It’s In Your View!

It’s been nearly a year since I first began my journey in the Management Intern program at the NIH.  I can assure that a year ago I had no idea what was in store for me.  It’s been a great year, a challenging year, an overwhelming year, but perhaps, most importantly it’s been a year that has caused me to think deeply about how I view life.  This morning I had a “not so original” epiphany that I’ll share in just a bit.

You see…my starting the intern program nearly a year ago means that a new group of individuals just found out they made it into the program.  Each year, there’s a diverse group of individuals who apply…candidates come from all racial backgrounds, all career series, all pay levels, different institutes and centers, the diversity of the applicants is limitless, but the selected interns do not always reflect this spectrum of diversity.  Upon the naming of the new interns, one of my colleagues made the decision to make some assumptions about the new interns based on a numerical value that has been placed on them, their pay grade.  Initially, I was irritated that this person found it acceptable to seek out this information, but this irritation has slowly festered into anger.  And, if I’m honest, I desperately want to address the issue directly with the person, but I won’t, I’ve decided it’s best to walk away.  Nevertheless, this act of judging others based on an artificial marker of worth, knowledge, potential, and character opened my eyes to this morning’s ordinary epiphany.  No matter who we are, we view life through our own set of unique lenses.

This epiphany helped me immensely because I’ve been bothered, and quite frankly, angered, a lot over the past few weeks by people in my circles who seem extremely judgmental.  Have I wrongfully judged in the past…certainly.  Have I looked down on people before…I’m guilty, but my thought process has matured over time.  I also think my lens view of life has taught me to avoid looking down on others.  I come from a family where there are individuals that never received their high school diploma and that humbles me.  I come from a family where my grandparents opened their homes to those in need and served as foster parents and that humbles me.  I grew up in a family where anyone was welcome to eat at mealtime, whether you lived in the house or were just visiting because you knew a meal was being served and that humbles me.  I grew up in a family where folks have committed the crime and served the time, yet they are still good at their core and that humbles me.

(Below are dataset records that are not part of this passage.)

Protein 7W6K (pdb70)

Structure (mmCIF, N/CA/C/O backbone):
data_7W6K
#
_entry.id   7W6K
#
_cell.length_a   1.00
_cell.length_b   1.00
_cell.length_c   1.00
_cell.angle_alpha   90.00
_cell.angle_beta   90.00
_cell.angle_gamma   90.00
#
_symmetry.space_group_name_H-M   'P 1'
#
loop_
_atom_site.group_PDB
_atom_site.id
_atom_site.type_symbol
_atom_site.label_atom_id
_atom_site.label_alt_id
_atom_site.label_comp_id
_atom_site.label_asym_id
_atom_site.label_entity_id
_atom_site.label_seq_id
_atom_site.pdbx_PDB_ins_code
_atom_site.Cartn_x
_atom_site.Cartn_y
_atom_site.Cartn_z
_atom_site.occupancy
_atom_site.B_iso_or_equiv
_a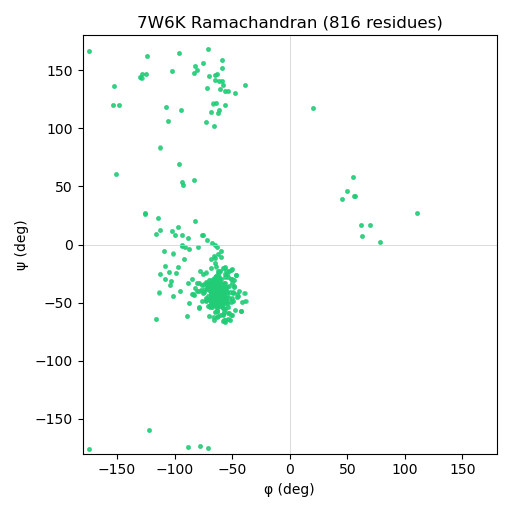tom_site.auth_seq_id
_atom_site.auth_comp_id
_atom_site.auth_asym_id
_atom_site.auth_atom_id
_atom_site.pdbx_PDB_model_num
ATOM 1 N N . VAL A 1 36 ? 140.007 98.536 121.775 1.00 199.95 36 VAL A N 1
ATOM 2 C CA . VAL A 1 36 ? 139.683 99.229 123.019 1.00 199.95 36 VAL A CA 1
ATOM 3 C C . VAL A 1 36 ? 140.848 100.103 123.467 1.00 199.95 36 VAL A C 1
ATOM 4 O O . VAL A 1 36 ? 140.645 101.200 124.002 1.00 199.95 36 VAL A O 1
ATOM 8 N N . MET A 1 37 ? 142.081 99.627 123.274 1.00 198.67 37 MET A N 1
ATOM 9 C CA . MET A 1 37 ? 143.257 100.423 123.612 1.00 198.67 37 MET A CA 1
ATOM 10 C C . MET A 1 37 ? 143.132 101.852 123.099 1.00 198.67 37 MET A C 1
ATOM 11 O O . MET A 1 37 ? 143.429 102.812 123.815 1.00 198.67 37 MET A O 1
ATOM 16 N N . ARG A 1 38 ? 142.692 102.009 121.854 1.00 192.98 38 ARG A N 1
ATOM 17 C CA . ARG A 1 38 ? 142.672 103.320 121.219 1.00 192.98 38 ARG A CA 1
ATOM 18 C C . ARG A 1 38 ? 141.353 104.055 121.421 1.00 192.98 38 ARG A C 1
ATOM 19 O O . ARG A 1 38 ? 141.224 105.200 120.975 1.00 192.98 38 ARG A O 1
ATOM 27 N N . PHE A 1 39 ? 140.383 103.437 122.086 1.00 189.02 39 PHE A N 1
ATOM 28 C CA . PHE A 1 39 ? 139.121 104.129 122.347 1.00 189.02 39 PHE A CA 1
ATOM 29 C C . PHE A 1 39 ? 139.295 105.353 123.236 1.00 189.02 39 PHE A C 1
ATOM 30 O O . PHE A 1 39 ? 138.918 106.462 122.810 1.00 189.02 39 PHE A O 1
ATOM 38 N N . PRO A 1 40 ? 139.848 105.243 124.449 1.00 177.06 40 PRO A N 1
ATOM 39 C CA . PRO A 1 40 ? 139.932 106.433 125.315 1.00 177.06 40 PRO A CA 1
ATOM 40 C C . PRO A 1 40 ? 140.793 107.544 124.739 1.00 177.06 40 PRO A C 1
ATOM 41 O O . PRO A 1 40 ? 140.345 108.696 124.667 1.00 177.06 40 PRO A O 1
ATOM 45 N N . ASN A 1 41 ? 142.022 107.234 124.323 1.00 170.58 41 ASN A N 1
ATOM 46 C CA . ASN A 1 41 ? 142.883 108.259 123.740 1.00 170.58 41 ASN A CA 1
ATOM 47 C C . ASN A 1 41 ? 142.217 108.898 122.529 1.00 170.58 41 ASN A C 1
ATOM 48 O O . ASN A 1 41 ? 142.224 110.125 122.376 1.00 170.58 41 ASN A O 1
ATOM 53 N N . LYS A 1 42 ? 141.632 108.077 121.653 1.00 161.67 42 LYS A N 1
ATOM 54 C CA . LYS A 1 42 ? 140.891 108.608 120.513 1.00 161.67 42 LYS A CA 1
ATOM 55 C C . LYS A 1 42 ? 139.836 109.620 120.933 1.00 161.67 42 LYS A C 1
ATOM 56 O O . LYS A 1 42 ? 139.450 110.464 120.122 1.00 161.67 42 LYS A O 1
ATOM 62 N N . ALA A 1 43 ? 139.377 109.576 122.182 1.00 154.78 43 ALA A N 1
ATOM 63 C CA . ALA A 1 43 ? 138.519 110.646 122.673 1.00 154.78 43 ALA A CA 1
ATOM 64 C C . ALA A 1 43 ? 139.223 111.986 122.557 1.00 154.78 43 ALA A C 1
ATOM 65 O O . ALA A 1 43 ? 138.612 112.996 122.188 1.00 154.78 43 ALA A O 1
ATOM 67 N N . TRP A 1 44 ? 140.524 112.038 122.822 1.00 153.53 44 TRP A N 1
ATOM 68 C CA . TRP A 1 44 ? 141.265 113.318 122.656 1.00 153.53 44 TRP A CA 1
ATOM 69 C C . TRP A 1 44 ? 140.992 113.947 121.287 1.00 153.53 44 TRP A C 1
ATOM 70 O O . TRP A 1 44 ? 140.868 115.185 121.240 1.00 153.53 44 TRP A O 1
ATOM 81 N N . GLN A 1 45 ? 140.719 113.124 120.270 1.00 155.25 45 GLN A N 1
ATOM 82 C CA . GLN A 1 45 ? 140.366 113.682 118.933 1.00 155.25 45 GLN A CA 1
ATOM 83 C C . GLN A 1 45 ? 138.915 114.183 118.937 1.00 155.25 45 GLN A C 1
ATOM 84 O O . GLN A 1 45 ? 138.673 115.233 118.314 1.00 155.25 45 GLN A O 1
ATOM 90 N N . THR A 1 46 ? 137.987 113.469 119.590 1.00 146.76 46 THR A N 1
ATOM 91 C CA . THR A 1 46 ? 136.589 113.976 119.723 1.00 146.76 46 THR A CA 1
ATOM 92 C C . THR A 1 46 ? 136.577 115.241 120.581 1.00 146.76 46 THR A C 1
ATOM 93 O O . THR A 1 46 ? 135.818 116.167 120.261 1.00 146.76 46 THR A O 1
ATOM 97 N N . THR A 1 47 ? 137.385 115.266 121.634 1.00 134.44 47 THR A N 1
ATOM 98 C CA . THR A 1 47 ? 137.374 116.419 122.556 1.00 134.44 47 THR A CA 1
ATOM 99 C C . THR A 1 47 ? 137.912 117.658 121.850 1.00 134.44 47 THR A C 1
ATOM 100 O O . THR A 1 47 ? 137.284 118.712 121.999 1.00 134.44 47 THR A O 1
ATOM 104 N N . TRP A 1 48 ? 138.991 117.544 121.066 1.00 129.61 48 TRP A N 1
ATOM 105 C CA . TRP A 1 48 ? 139.477 118.813 120.537 1.00 129.61 48 TRP A CA 1
ATOM 106 C C . TRP A 1 48 ? 138.535 119.396 119.495 1.00 129.61 48 TRP A C 1
ATOM 107 O O . TRP A 1 48 ? 138.450 120.622 119.358 1.00 129.61 48 TRP A O 1
ATOM 118 N N . LYS A 1 49 ? 137.820 118.545 118.756 1.00 127.26 49 LYS A N 1
ATOM 119 C CA . LYS A 1 49 ? 136.809 119.055 117.838 1.00 127.26 49 LYS A CA 1
ATOM 120 C C . LYS A 1 49 ? 135.883 120.022 118.558 1.00 127.26 49 LYS A C 1
ATOM 121 O O . LYS A 1 49 ? 135.653 121.145 118.096 1.00 127.26 49 LYS A O 1
ATOM 127 N N . VAL A 1 50 ? 135.368 119.615 119.717 1.00 114.48 50 VAL A N 1
ATOM 128 C CA . VAL A 1 50 ? 134.613 120.543 120.549 1.00 114.48 50 VAL A CA 1
ATOM 129 C C . VAL A 1 50 ? 135.468 121.749 120.901 1.00 114.48 50 VAL A C 1
ATOM 130 O O . VAL A 1 50 ? 134.986 122.887 120.929 1.00 114.48 50 VAL A O 1
ATOM 134 N N . GLY A 1 51 ? 136.753 121.523 121.174 1.00 118.15 51 GLY A N 1
ATOM 135 C CA . GLY A 1 51 ? 137.617 122.630 121.543 1.00 118.15 51 GLY A CA 1
ATOM 136 C C . GLY A 1 51 ? 137.887 123.573 120.389 1.00 118.15 51 GLY A C 1
ATOM 137 O O . GLY A 1 51 ? 137.664 124.782 120.496 1.00 118.15 51 GLY A O 1
ATOM 138 N N . ARG A 1 52 ? 138.354 123.033 119.265 1.00 126.77 52 ARG A N 1
ATOM 139 C CA . ARG A 1 52 ? 138.758 123.881 118.150 1.00 126.77 52 ARG A CA 1
ATOM 140 C C . ARG A 1 52 ? 137.556 124.455 117.412 1.00 126.77 52 ARG A C 1
ATOM 141 O O . ARG A 1 52 ? 137.569 125.631 117.027 1.00 126.77 52 ARG A O 1
ATOM 149 N N . GLU A 1 53 ? 136.514 123.646 117.206 1.00 116.90 53 GLU A N 1
ATOM 150 C CA . GLU A 1 53 ? 135.304 124.146 116.562 1.00 116.90 53 GLU A CA 1
ATOM 151 C C . GLU A 1 53 ? 134.832 125.439 117.208 1.00 116.90 53 GLU A C 1
ATOM 152 O O . GLU A 1 53 ? 134.396 126.367 116.515 1.00 116.90 53 GLU A O 1
ATOM 158 N N . ASP A 1 54 ? 134.903 125.513 118.526 1.00 97.32 54 ASP A N 1
ATOM 159 C CA . ASP A 1 54 ? 134.478 126.698 119.250 1.00 97.32 54 ASP A CA 1
ATOM 160 C C . ASP A 1 54 ? 135.232 126.774 120.570 1.00 97.32 54 ASP A C 1
ATOM 161 O O . ASP A 1 54 ? 135.133 125.860 121.395 1.00 97.32 54 ASP A O 1
ATOM 166 N N . PRO A 1 55 ? 135.997 127.839 120.807 1.00 85.91 55 PRO A N 1
ATOM 167 C CA . PRO A 1 55 ? 136.674 127.973 122.099 1.00 85.91 55 PRO A CA 1
ATOM 168 C C . PRO A 1 55 ? 135.755 128.441 123.203 1.00 85.91 55 PRO A C 1
ATOM 169 O O . PRO A 1 55 ? 136.056 128.197 124.376 1.00 85.91 55 PRO A O 1
ATOM 173 N N . ARG A 1 56 ? 134.643 129.102 122.878 1.00 71.96 56 ARG A N 1
ATOM 174 C CA . ARG A 1 56 ? 133.777 129.624 123.928 1.00 71.96 56 ARG A CA 1
ATOM 175 C C . ARG A 1 56 ? 133.317 128.511 124.859 1.00 71.96 56 ARG A C 1
ATOM 176 O O . ARG A 1 56 ? 133.304 128.685 126.082 1.00 71.96 56 ARG A O 1
ATOM 184 N N . ARG A 1 57 ? 132.950 127.357 124.302 1.00 71.30 57 ARG A N 1
ATOM 185 C CA . ARG A 1 57 ? 132.496 126.254 125.141 1.00 71.30 57 ARG A CA 1
ATOM 186 C C . ARG A 1 57 ? 133.452 126.007 126.300 1.00 71.30 57 ARG A C 1
ATOM 187 O O . ARG A 1 57 ? 133.022 125.667 127.406 1.00 71.30 57 ARG A O 1
ATOM 195 N N . LEU A 1 58 ? 134.753 126.182 126.073 1.00 63.63 58 LEU A N 1
ATOM 196 C CA . LEU A 1 58 ? 135.696 126.101 127.182 1.00 63.63 58 LEU A CA 1
ATOM 197 C C . LEU A 1 58 ? 135.438 127.203 128.195 1.00 63.63 58 LEU A C 1
ATOM 198 O O . LEU A 1 58 ? 135.421 126.954 129.407 1.00 63.63 58 LEU A O 1
ATOM 203 N N . ILE A 1 59 ? 135.237 128.432 127.720 1.00 62.80 59 ILE A N 1
ATOM 204 C CA . ILE A 1 59 ? 134.984 129.529 128.642 1.00 62.80 59 ILE A CA 1
ATOM 205 C C . ILE A 1 59 ? 133.669 129.321 129.368 1.00 62.80 59 ILE A C 1
ATOM 206 O O . ILE A 1 59 ? 133.552 129.641 130.552 1.00 62.80 59 ILE A O 1
ATOM 211 N N . HIS A 1 60 ? 132.663 128.774 128.688 1.00 61.00 60 HIS A N 1
ATOM 212 C CA . HIS A 1 60 ? 131.392 128.528 129.358 1.00 61.00 60 HIS A CA 1
ATOM 213 C C . HIS A 1 60 ? 131.517 127.420 130.392 1.00 61.00 60 HIS A C 1
ATOM 214 O O . HIS A 1 60 ? 130.875 127.473 131.448 1.00 61.00 60 HIS A O 1
ATOM 221 N N . ALA A 1 61 ? 132.324 126.401 130.102 1.00 64.95 61 ALA A N 1
ATOM 222 C CA . ALA A 1 61 ? 132.546 125.344 131.080 1.00 64.95 61 ALA A CA 1
ATOM 223 C C . ALA A 1 61 ? 133.237 125.897 132.314 1.00 64.95 61 ALA A C 1
ATOM 224 O O . ALA A 1 61 ? 132.821 125.628 133.446 1.00 64.95 61 ALA A O 1
ATOM 226 N N . PHE A 1 62 ? 134.292 126.680 132.117 1.00 63.84 62 PHE A N 1
ATOM 227 C CA . PHE A 1 62 ? 134.937 127.285 133.273 1.00 63.84 62 PHE A CA 1
ATOM 228 C C . PHE A 1 62 ? 134.001 128.238 133.997 1.00 63.84 62 PHE A C 1
ATOM 229 O O . PHE A 1 62 ? 134.065 128.349 135.226 1.00 63.84 62 PHE A O 1
ATOM 237 N N . LYS A 1 63 ? 133.109 128.915 133.273 1.00 62.33 63 LYS A N 1
ATOM 238 C CA . LYS A 1 63 ? 132.076 129.689 133.943 1.00 62.33 63 LYS A CA 1
ATOM 239 C C . LYS A 1 63 ? 131.282 128.798 134.878 1.00 62.33 63 LYS A C 1
ATOM 240 O O . LYS A 1 63 ? 131.402 128.898 136.101 1.00 62.33 63 LYS A O 1
ATOM 246 N N . VAL A 1 64 ? 130.539 127.851 134.307 1.00 65.57 64 VAL A N 1
ATOM 247 C CA . VAL A 1 64 ? 129.667 126.996 135.106 1.00 65.57 64 VAL A CA 1
ATOM 248 C C . VAL A 1 64 ? 130.424 126.433 136.295 1.00 65.57 64 VAL A C 1
ATOM 249 O O . VAL A 1 64 ? 129.880 126.322 137.398 1.00 65.57 64 VAL A O 1
ATOM 253 N N . GLY A 1 65 ? 131.700 126.107 136.106 1.00 67.11 65 GLY A N 1
ATOM 254 C CA . GLY A 1 65 ? 132.476 125.573 137.212 1.00 67.11 65 GLY A CA 1
ATOM 255 C C . GLY A 1 65 ? 132.699 126.594 138.310 1.00 67.11 65 GLY A C 1
ATOM 256 O O . GLY A 1 65 ? 132.444 126.327 139.488 1.00 67.11 65 GLY A O 1
ATOM 257 N N . LEU A 1 66 ? 133.206 127.772 137.944 1.00 73.35 66 LEU A N 1
ATOM 258 C CA . LEU A 1 66 ? 133.442 128.798 138.950 1.00 73.35 66 LEU A CA 1
ATOM 259 C C . LEU A 1 66 ? 132.147 129.190 139.636 1.00 73.35 66 LEU A C 1
ATOM 260 O O . LEU A 1 66 ? 132.137 129.506 140.826 1.00 73.35 66 LEU A O 1
ATOM 265 N N . SER A 1 67 ? 131.037 129.154 138.902 1.00 72.83 67 SER A N 1
ATOM 266 C CA . SER A 1 67 ? 129.748 129.491 139.491 1.00 72.83 67 SER A CA 1
ATOM 267 C C . SER A 1 67 ? 129.319 128.438 140.501 1.00 72.83 67 SER A C 1
ATOM 268 O O . SER A 1 67 ? 128.919 128.772 141.623 1.00 72.83 67 SER A O 1
ATOM 271 N N . LEU A 1 68 ? 129.384 127.162 140.123 1.00 74.51 68 LEU A N 1
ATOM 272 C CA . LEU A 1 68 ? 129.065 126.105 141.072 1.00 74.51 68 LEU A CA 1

Coming from a family that was far from privileged causes me to see life differently.  Through my lens…people are not defined by their salary, their educational level, their job, their college, their neighborhood, the color of their skin, their religion…no, through my lens, people are defined by their character, their inner being, their heart, their compassion, their love, their ability to fall down and get back up again, their ability to defeat the odds, and their ability to overcome the stereotypes society has placed on them.  It’s not my job, nor my right to look down on somebody else because my truth is that I don’t fully understand the images seen through their lens.